[Required work] The required result is the exact run of lines beginning at the one containing "ATOM 178 N N" and ending at the last line of the entries.

Stored items from a collection:
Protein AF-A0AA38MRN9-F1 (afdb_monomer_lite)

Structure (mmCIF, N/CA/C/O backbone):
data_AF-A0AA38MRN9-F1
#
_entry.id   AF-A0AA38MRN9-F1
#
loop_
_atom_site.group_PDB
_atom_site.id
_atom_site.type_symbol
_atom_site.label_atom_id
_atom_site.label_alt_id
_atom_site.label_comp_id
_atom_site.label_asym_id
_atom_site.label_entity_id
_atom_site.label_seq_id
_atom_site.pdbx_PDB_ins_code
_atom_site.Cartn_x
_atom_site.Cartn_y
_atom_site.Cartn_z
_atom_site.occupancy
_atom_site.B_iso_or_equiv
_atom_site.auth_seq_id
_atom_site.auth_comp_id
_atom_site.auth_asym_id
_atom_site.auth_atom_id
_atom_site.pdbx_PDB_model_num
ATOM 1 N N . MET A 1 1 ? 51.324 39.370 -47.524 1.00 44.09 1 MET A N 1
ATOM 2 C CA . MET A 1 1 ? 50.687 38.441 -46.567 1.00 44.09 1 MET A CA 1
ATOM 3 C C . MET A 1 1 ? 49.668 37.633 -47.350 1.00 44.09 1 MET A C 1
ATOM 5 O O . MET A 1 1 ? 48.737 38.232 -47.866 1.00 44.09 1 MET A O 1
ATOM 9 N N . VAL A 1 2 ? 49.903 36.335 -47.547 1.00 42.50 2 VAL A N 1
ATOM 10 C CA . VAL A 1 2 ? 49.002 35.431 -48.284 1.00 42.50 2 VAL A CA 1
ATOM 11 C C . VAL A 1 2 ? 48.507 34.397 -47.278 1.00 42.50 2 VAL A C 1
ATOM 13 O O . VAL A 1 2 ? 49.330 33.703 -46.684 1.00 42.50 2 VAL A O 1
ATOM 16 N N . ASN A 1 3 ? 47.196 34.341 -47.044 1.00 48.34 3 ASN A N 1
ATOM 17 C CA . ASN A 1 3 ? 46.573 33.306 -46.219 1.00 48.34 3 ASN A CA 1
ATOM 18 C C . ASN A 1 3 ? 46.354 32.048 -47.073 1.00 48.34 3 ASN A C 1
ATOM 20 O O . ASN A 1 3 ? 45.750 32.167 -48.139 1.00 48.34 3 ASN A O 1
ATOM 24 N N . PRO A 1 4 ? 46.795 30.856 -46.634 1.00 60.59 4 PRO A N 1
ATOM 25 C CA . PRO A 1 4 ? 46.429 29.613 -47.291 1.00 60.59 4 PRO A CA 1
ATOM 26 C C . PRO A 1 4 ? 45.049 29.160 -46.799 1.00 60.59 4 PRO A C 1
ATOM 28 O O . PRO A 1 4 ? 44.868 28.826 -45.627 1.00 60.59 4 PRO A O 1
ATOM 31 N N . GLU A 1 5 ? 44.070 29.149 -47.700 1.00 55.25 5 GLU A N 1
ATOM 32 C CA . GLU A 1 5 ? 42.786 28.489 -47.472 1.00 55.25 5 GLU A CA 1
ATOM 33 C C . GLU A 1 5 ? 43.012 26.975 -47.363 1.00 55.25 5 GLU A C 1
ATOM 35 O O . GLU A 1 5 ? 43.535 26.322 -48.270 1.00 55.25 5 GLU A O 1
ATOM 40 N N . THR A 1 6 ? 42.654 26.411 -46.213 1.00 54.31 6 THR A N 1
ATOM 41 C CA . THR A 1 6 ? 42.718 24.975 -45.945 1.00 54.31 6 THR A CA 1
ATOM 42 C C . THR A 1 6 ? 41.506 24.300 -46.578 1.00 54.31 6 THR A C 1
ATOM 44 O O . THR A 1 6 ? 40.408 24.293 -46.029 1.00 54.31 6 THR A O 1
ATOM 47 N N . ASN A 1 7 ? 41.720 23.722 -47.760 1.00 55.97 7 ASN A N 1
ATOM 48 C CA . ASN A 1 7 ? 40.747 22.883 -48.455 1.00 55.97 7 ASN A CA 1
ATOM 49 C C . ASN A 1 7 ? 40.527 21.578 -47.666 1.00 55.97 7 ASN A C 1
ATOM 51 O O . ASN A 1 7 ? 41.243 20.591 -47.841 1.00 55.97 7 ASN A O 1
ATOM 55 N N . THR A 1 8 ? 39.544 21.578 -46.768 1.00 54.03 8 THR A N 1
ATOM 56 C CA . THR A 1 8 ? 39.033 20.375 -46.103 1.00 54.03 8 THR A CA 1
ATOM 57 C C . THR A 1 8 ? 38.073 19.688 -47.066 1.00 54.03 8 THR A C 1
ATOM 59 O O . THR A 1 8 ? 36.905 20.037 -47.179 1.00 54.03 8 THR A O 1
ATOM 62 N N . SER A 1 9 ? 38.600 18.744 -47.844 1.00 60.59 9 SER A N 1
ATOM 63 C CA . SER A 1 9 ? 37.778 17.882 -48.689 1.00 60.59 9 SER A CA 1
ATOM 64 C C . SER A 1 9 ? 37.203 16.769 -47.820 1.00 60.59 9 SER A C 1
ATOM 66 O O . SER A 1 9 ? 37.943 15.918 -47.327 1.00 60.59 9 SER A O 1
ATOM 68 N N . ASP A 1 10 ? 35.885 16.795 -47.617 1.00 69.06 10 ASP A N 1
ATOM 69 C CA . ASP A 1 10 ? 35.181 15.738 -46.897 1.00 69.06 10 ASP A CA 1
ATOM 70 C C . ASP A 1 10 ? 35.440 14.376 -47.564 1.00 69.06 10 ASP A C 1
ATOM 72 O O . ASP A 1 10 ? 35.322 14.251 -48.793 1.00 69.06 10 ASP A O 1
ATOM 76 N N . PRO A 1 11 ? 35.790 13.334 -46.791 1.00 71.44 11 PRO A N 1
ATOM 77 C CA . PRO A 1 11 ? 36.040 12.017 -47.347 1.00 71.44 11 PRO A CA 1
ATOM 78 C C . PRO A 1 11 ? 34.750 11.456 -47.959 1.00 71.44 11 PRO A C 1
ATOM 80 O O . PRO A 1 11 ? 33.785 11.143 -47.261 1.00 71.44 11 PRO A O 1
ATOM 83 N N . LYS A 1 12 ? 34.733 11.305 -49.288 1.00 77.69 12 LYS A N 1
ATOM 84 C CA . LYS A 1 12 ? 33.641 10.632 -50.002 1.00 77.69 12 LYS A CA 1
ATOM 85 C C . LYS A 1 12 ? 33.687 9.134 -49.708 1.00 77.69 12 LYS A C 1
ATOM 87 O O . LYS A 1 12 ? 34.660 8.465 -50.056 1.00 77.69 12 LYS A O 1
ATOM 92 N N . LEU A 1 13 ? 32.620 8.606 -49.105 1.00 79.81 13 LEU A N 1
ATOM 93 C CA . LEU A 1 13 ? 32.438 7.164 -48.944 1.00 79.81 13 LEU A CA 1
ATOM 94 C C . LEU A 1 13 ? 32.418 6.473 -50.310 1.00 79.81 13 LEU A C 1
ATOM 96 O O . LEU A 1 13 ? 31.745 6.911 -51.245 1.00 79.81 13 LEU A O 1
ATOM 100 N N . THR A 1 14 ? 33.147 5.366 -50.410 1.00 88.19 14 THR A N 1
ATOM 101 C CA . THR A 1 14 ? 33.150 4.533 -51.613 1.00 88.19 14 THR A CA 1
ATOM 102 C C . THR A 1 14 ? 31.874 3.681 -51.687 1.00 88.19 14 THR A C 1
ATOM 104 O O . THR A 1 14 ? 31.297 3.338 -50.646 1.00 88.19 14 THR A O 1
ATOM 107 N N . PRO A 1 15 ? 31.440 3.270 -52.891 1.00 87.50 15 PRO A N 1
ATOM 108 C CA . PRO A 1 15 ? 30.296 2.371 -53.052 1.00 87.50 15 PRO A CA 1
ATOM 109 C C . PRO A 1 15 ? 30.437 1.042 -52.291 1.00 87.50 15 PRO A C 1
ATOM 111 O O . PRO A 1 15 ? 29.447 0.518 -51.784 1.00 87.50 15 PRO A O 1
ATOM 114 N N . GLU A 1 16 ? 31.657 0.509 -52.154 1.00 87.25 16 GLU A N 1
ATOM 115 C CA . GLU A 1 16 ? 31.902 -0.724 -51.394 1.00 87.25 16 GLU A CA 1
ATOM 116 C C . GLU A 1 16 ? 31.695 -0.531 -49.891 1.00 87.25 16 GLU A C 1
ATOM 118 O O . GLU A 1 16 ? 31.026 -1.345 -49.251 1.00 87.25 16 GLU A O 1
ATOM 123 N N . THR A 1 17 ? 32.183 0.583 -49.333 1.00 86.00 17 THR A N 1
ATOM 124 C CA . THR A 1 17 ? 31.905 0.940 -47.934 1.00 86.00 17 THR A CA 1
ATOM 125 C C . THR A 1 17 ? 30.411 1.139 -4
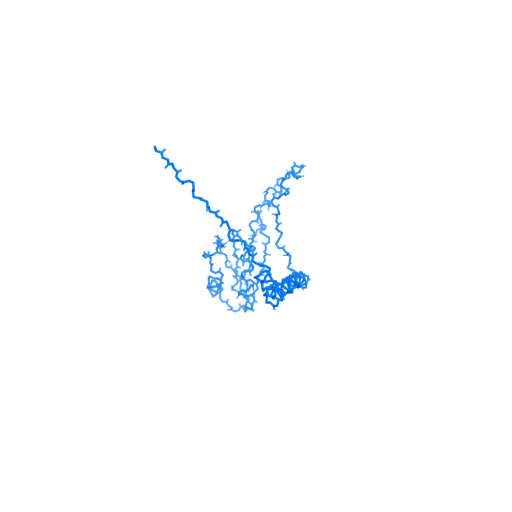7.683 1.00 86.00 17 THR A C 1
ATOM 127 O O . THR A 1 17 ? 29.912 0.696 -46.653 1.00 86.00 17 THR A O 1
ATOM 130 N N . MET A 1 18 ? 29.676 1.713 -48.642 1.00 85.88 18 MET A N 1
ATOM 131 C CA . MET A 1 18 ? 28.219 1.874 -48.550 1.00 85.88 18 MET A CA 1
ATOM 132 C C . MET A 1 18 ? 27.515 0.510 -48.460 1.00 85.88 18 MET A C 1
ATOM 134 O O . MET A 1 18 ? 26.720 0.268 -47.558 1.00 85.88 18 MET A O 1
ATOM 138 N N . LYS A 1 19 ? 27.895 -0.433 -49.331 1.00 91.00 19 LYS A N 1
ATOM 139 C CA . LYS A 1 19 ? 27.323 -1.787 -49.369 1.00 91.00 19 LYS A CA 1
ATOM 140 C C . LYS A 1 19 ? 27.630 -2.596 -48.104 1.00 91.00 19 LYS A C 1
ATOM 142 O O . LYS A 1 19 ? 26.800 -3.385 -47.646 1.00 91.00 19 LYS A O 1
ATOM 147 N N . MET A 1 20 ? 28.818 -2.409 -47.527 1.00 91.12 20 MET A N 1
ATOM 148 C CA . MET A 1 20 ? 29.189 -3.027 -46.253 1.00 91.12 20 MET A CA 1
ATOM 149 C C . MET A 1 20 ? 28.341 -2.475 -45.100 1.00 91.12 20 MET A C 1
ATOM 151 O O . MET A 1 20 ? 27.839 -3.257 -44.293 1.00 91.12 20 MET A O 1
ATOM 155 N N . ILE A 1 21 ? 28.118 -1.156 -45.063 1.00 88.50 21 ILE A N 1
ATOM 156 C CA . ILE A 1 21 ? 27.235 -0.503 -44.087 1.00 88.50 21 ILE A CA 1
ATOM 157 C C . ILE A 1 21 ? 25.805 -1.034 -44.222 1.00 88.50 21 ILE A C 1
ATOM 159 O O . ILE A 1 21 ? 25.234 -1.471 -43.225 1.00 88.50 21 ILE A O 1
ATOM 163 N N . ASP A 1 22 ? 25.261 -1.103 -45.438 1.00 91.25 22 ASP A N 1
ATOM 164 C CA . ASP A 1 22 ? 23.910 -1.625 -45.679 1.00 91.25 22 ASP A CA 1
ATOM 165 C C . ASP A 1 22 ? 23.763 -3.076 -45.201 1.00 91.25 22 ASP A C 1
ATOM 167 O O . ASP A 1 22 ? 22.758 -3.448 -44.592 1.00 91.25 22 ASP A O 1
ATOM 171 N N . THR A 1 23 ? 24.798 -3.895 -45.409 1.00 92.00 23
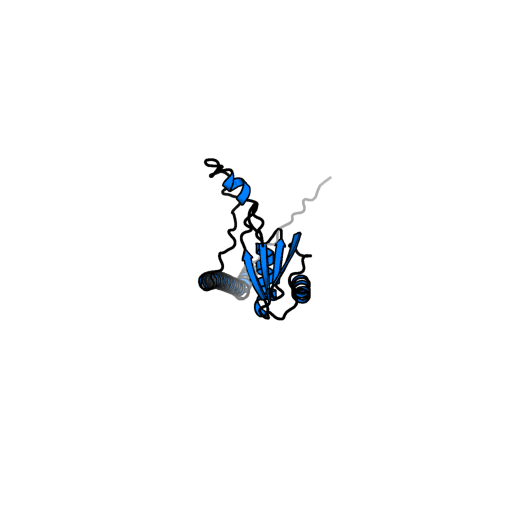 THR A N 1
ATOM 172 C CA . THR A 1 23 ? 24.818 -5.291 -44.950 1.00 92.00 23 THR A CA 1
ATOM 173 C C . THR A 1 23 ? 24.822 -5.380 -43.423 1.00 92.00 23 THR A C 1
ATOM 175 O O . THR A 1 23 ? 24.095 -6.195 -42.852 1.00 92.00 23 THR A O 1
ATOM 178 N N . ILE A 1 24 ? 25.603 -4.533 -42.746 1.00 90.56 24 ILE A N 1
ATOM 179 C CA . ILE A 1 24 ? 25.643 -4.466 -41.278 1.00 90.56 24 ILE A CA 1
ATOM 180 C C . ILE A 1 24 ? 24.287 -4.011 -40.730 1.00 90.56 24 ILE A C 1
ATOM 182 O O . ILE A 1 24 ? 23.758 -4.625 -39.800 1.00 90.56 24 ILE A O 1
ATOM 186 N N . VAL A 1 25 ? 23.695 -2.977 -41.330 1.00 91.81 25 VAL A N 1
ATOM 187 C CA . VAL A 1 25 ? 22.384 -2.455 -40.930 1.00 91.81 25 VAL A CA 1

[Response]
ATOM 178 N N . ILE A 1 24 ? 25.603 -4.533 -42.746 1.00 90.56 24 ILE A N 1
ATOM 179 C CA . ILE A 1 24 ? 25.643 -4.466 -41.278 1.00 90.56 24 ILE A CA 1
ATOM 180 C C . ILE A 1 24 ? 24.287 -4.011 -40.730 1.00 90.56 24 ILE A C 1
ATOM 182 O O . ILE A 1 24 ? 23.758 -4.625 -39.800 1.00 90.56 24 ILE A O 1
ATOM 186 N N . VAL A 1 25 ? 23.695 -2.977 -41.330 1.00 91.81 25 VAL A N 1
ATOM 187 C CA . VAL A 1 25 ? 22.384 -2.455 -40.930 1.00 91.81 25 VAL A CA 1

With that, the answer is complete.